> **Records drawn from a dataset**:
○ ○ ○ ○
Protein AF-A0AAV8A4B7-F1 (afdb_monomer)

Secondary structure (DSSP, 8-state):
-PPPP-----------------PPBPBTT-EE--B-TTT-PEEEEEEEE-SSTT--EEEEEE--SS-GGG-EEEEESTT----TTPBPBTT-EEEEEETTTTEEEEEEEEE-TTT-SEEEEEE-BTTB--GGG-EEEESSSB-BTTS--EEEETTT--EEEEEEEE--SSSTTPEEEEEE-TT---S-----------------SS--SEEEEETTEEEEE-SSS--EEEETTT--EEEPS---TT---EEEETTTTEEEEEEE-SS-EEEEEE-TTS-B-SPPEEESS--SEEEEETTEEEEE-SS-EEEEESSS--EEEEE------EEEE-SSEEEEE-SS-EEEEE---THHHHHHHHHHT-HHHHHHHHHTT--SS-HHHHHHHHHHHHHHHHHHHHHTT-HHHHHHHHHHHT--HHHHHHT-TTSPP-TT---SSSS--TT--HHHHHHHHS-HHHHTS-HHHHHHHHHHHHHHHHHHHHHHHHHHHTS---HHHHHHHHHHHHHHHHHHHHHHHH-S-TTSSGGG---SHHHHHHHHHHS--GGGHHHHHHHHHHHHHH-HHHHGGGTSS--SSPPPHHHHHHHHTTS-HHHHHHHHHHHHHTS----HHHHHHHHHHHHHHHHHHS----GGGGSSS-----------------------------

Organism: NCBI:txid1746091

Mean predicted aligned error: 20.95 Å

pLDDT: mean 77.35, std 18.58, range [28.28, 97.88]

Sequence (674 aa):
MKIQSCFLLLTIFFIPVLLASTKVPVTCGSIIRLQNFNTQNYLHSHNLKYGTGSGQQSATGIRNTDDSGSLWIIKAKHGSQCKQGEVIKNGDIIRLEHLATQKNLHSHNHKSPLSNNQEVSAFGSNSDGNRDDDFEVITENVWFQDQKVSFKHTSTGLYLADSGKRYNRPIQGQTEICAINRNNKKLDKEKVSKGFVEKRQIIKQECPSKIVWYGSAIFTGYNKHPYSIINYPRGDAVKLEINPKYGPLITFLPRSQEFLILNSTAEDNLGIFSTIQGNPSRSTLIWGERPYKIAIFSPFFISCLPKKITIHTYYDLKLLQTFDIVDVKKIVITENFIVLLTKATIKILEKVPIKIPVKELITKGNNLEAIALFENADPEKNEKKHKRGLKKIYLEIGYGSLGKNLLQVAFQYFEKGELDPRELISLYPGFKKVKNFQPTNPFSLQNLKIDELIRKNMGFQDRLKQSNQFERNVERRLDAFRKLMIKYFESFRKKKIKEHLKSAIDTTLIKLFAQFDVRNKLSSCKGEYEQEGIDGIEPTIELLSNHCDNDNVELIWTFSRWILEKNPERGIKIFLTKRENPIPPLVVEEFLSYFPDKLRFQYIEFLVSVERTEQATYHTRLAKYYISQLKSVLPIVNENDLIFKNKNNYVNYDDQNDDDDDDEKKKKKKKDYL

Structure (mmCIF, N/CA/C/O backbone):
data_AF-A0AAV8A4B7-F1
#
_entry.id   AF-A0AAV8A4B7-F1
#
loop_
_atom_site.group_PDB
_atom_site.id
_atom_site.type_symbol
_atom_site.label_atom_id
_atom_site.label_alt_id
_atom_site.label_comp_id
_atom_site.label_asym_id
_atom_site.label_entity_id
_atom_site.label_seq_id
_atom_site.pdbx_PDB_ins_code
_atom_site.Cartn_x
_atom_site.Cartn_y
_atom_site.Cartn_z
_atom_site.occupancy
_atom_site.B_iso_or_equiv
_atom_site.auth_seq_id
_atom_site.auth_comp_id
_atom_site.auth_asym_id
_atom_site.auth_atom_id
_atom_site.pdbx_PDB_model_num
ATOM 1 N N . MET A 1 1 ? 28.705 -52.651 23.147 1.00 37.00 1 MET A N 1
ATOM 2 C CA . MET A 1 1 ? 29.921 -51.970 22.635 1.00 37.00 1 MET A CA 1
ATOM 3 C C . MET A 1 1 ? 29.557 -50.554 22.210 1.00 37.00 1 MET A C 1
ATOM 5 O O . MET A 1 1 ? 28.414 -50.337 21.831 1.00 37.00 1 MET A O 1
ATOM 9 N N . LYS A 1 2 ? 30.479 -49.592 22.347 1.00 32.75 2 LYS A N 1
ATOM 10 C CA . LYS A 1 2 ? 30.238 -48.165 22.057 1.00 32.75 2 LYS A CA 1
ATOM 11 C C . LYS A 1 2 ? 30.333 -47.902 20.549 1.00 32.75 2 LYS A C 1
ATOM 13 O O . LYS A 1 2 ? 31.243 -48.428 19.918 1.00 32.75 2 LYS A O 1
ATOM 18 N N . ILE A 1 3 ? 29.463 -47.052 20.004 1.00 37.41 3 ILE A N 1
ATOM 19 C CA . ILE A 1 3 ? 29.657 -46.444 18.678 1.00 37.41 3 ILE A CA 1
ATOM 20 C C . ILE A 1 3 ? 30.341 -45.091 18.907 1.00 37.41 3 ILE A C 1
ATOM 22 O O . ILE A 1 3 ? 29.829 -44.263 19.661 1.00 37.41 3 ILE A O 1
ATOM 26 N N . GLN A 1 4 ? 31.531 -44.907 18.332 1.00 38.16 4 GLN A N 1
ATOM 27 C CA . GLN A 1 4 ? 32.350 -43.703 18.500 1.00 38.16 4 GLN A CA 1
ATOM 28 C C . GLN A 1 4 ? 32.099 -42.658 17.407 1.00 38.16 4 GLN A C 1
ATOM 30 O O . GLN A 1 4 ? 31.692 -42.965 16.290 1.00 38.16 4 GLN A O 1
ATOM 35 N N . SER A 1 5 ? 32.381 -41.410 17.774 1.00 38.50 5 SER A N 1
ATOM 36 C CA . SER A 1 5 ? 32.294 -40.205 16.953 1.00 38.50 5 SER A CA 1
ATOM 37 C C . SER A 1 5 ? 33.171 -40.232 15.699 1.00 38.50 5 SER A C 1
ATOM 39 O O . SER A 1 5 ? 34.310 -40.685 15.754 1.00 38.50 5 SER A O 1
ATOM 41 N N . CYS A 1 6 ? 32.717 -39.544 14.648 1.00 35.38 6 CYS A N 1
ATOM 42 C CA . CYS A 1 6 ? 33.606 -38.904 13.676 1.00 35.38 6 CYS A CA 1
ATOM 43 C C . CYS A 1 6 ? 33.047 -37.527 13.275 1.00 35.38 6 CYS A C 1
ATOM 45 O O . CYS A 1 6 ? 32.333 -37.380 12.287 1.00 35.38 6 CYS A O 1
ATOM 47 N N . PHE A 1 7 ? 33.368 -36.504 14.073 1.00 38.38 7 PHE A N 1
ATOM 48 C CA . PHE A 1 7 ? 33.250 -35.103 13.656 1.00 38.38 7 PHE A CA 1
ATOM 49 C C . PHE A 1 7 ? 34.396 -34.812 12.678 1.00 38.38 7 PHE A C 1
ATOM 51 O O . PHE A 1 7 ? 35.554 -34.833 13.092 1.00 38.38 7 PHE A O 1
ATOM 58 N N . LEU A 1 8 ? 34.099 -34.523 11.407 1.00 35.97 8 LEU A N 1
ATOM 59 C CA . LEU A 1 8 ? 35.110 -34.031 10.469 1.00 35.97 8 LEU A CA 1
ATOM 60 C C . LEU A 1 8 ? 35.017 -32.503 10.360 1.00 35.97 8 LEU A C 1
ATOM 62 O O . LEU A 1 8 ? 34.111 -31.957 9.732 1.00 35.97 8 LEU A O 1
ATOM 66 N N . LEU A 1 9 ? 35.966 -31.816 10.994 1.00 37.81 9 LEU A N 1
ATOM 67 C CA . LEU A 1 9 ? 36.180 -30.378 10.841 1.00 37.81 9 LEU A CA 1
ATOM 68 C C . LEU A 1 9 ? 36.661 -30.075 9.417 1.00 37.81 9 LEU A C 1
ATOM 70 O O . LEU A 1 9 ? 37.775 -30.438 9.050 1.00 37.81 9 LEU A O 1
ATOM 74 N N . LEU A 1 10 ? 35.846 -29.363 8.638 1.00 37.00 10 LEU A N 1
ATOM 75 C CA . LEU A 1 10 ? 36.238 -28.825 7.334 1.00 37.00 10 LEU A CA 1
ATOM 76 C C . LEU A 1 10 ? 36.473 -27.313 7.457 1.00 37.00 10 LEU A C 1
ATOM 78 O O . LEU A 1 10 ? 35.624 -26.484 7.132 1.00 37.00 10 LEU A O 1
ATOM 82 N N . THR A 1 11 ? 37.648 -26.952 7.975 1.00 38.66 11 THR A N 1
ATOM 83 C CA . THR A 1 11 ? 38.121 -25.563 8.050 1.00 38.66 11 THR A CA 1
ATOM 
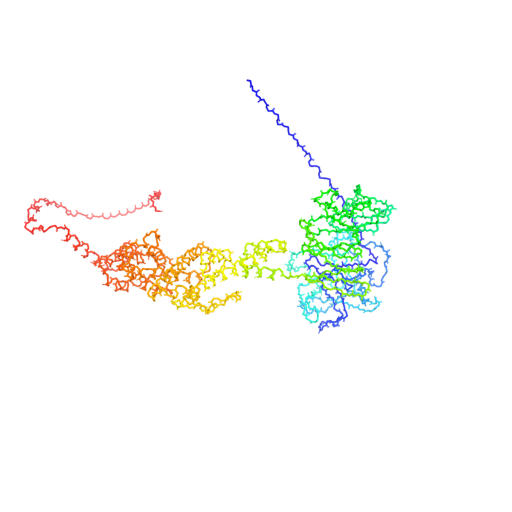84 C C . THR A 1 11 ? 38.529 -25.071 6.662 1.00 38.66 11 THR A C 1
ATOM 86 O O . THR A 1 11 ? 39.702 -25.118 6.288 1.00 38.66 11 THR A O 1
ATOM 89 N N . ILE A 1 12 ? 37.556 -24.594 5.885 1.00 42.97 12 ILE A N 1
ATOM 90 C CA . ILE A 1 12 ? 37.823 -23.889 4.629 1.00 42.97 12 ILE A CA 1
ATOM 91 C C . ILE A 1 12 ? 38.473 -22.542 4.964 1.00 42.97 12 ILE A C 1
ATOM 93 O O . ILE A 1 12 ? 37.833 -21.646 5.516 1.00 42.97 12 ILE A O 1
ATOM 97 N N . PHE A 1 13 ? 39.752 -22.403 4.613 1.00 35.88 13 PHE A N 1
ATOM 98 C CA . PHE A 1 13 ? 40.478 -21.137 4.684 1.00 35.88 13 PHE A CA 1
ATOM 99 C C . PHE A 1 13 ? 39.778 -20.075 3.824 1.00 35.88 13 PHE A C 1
○ ○ ○ ○
> **What you should do**:
Output exactly the lines above that lie between the line with "ATOM 62 O O" and the line with "ATOM 90 C CA", those two lines included, and no pictures.

> **Answer section**:
ATOM 62 O O . LEU A 1 8 ? 34.111 -31.957 9.732 1.00 35.97 8 LEU A O 1
ATOM 66 N N . LEU A 1 9 ? 35.966 -31.816 10.994 1.00 37.81 9 LEU A N 1
ATOM 67 C CA . LEU A 1 9 ? 36.180 -30.378 10.841 1.00 37.81 9 LEU A CA 1
ATOM 68 C C . LEU A 1 9 ? 36.661 -30.075 9.417 1.00 37.81 9 LEU A C 1
ATOM 70 O O . LEU A 1 9 ? 37.775 -30.438 9.050 1.00 37.81 9 LEU A O 1
ATOM 74 N N . LEU A 1 10 ? 35.846 -29.363 8.638 1.00 37.00 10 LEU A N 1
ATOM 75 C CA . LEU A 1 10 ? 36.238 -28.825 7.334 1.00 37.00 10 LEU A CA 1
ATOM 76 C C . LEU A 1 10 ? 36.473 -27.313 7.457 1.00 37.00 10 LEU A C 1
ATOM 78 O O . LEU A 1 10 ? 35.624 -26.484 7.132 1.00 37.00 10 LEU A O 1
ATOM 82 N N . THR A 1 11 ? 37.648 -26.952 7.975 1.00 38.66 11 THR A N 1
ATOM 83 C CA . THR A 1 11 ? 38.121 -25.563 8.050 1.00 38.66 11 THR A CA 1
ATOM 
84 C C . THR A 1 11 ? 38.529 -25.071 6.662 1.00 38.66 11 THR A C 1
ATOM 86 O O . THR A 1 11 ? 39.702 -25.118 6.288 1.00 38.66 11 THR A O 1
ATOM 89 N N . ILE A 1 12 ? 37.556 -24.594 5.885 1.00 42.97 12 ILE A N 1
ATOM 90 C CA . ILE A 1 12 ? 37.823 -23.889 4.629 1.00 42.97 12 ILE A CA 1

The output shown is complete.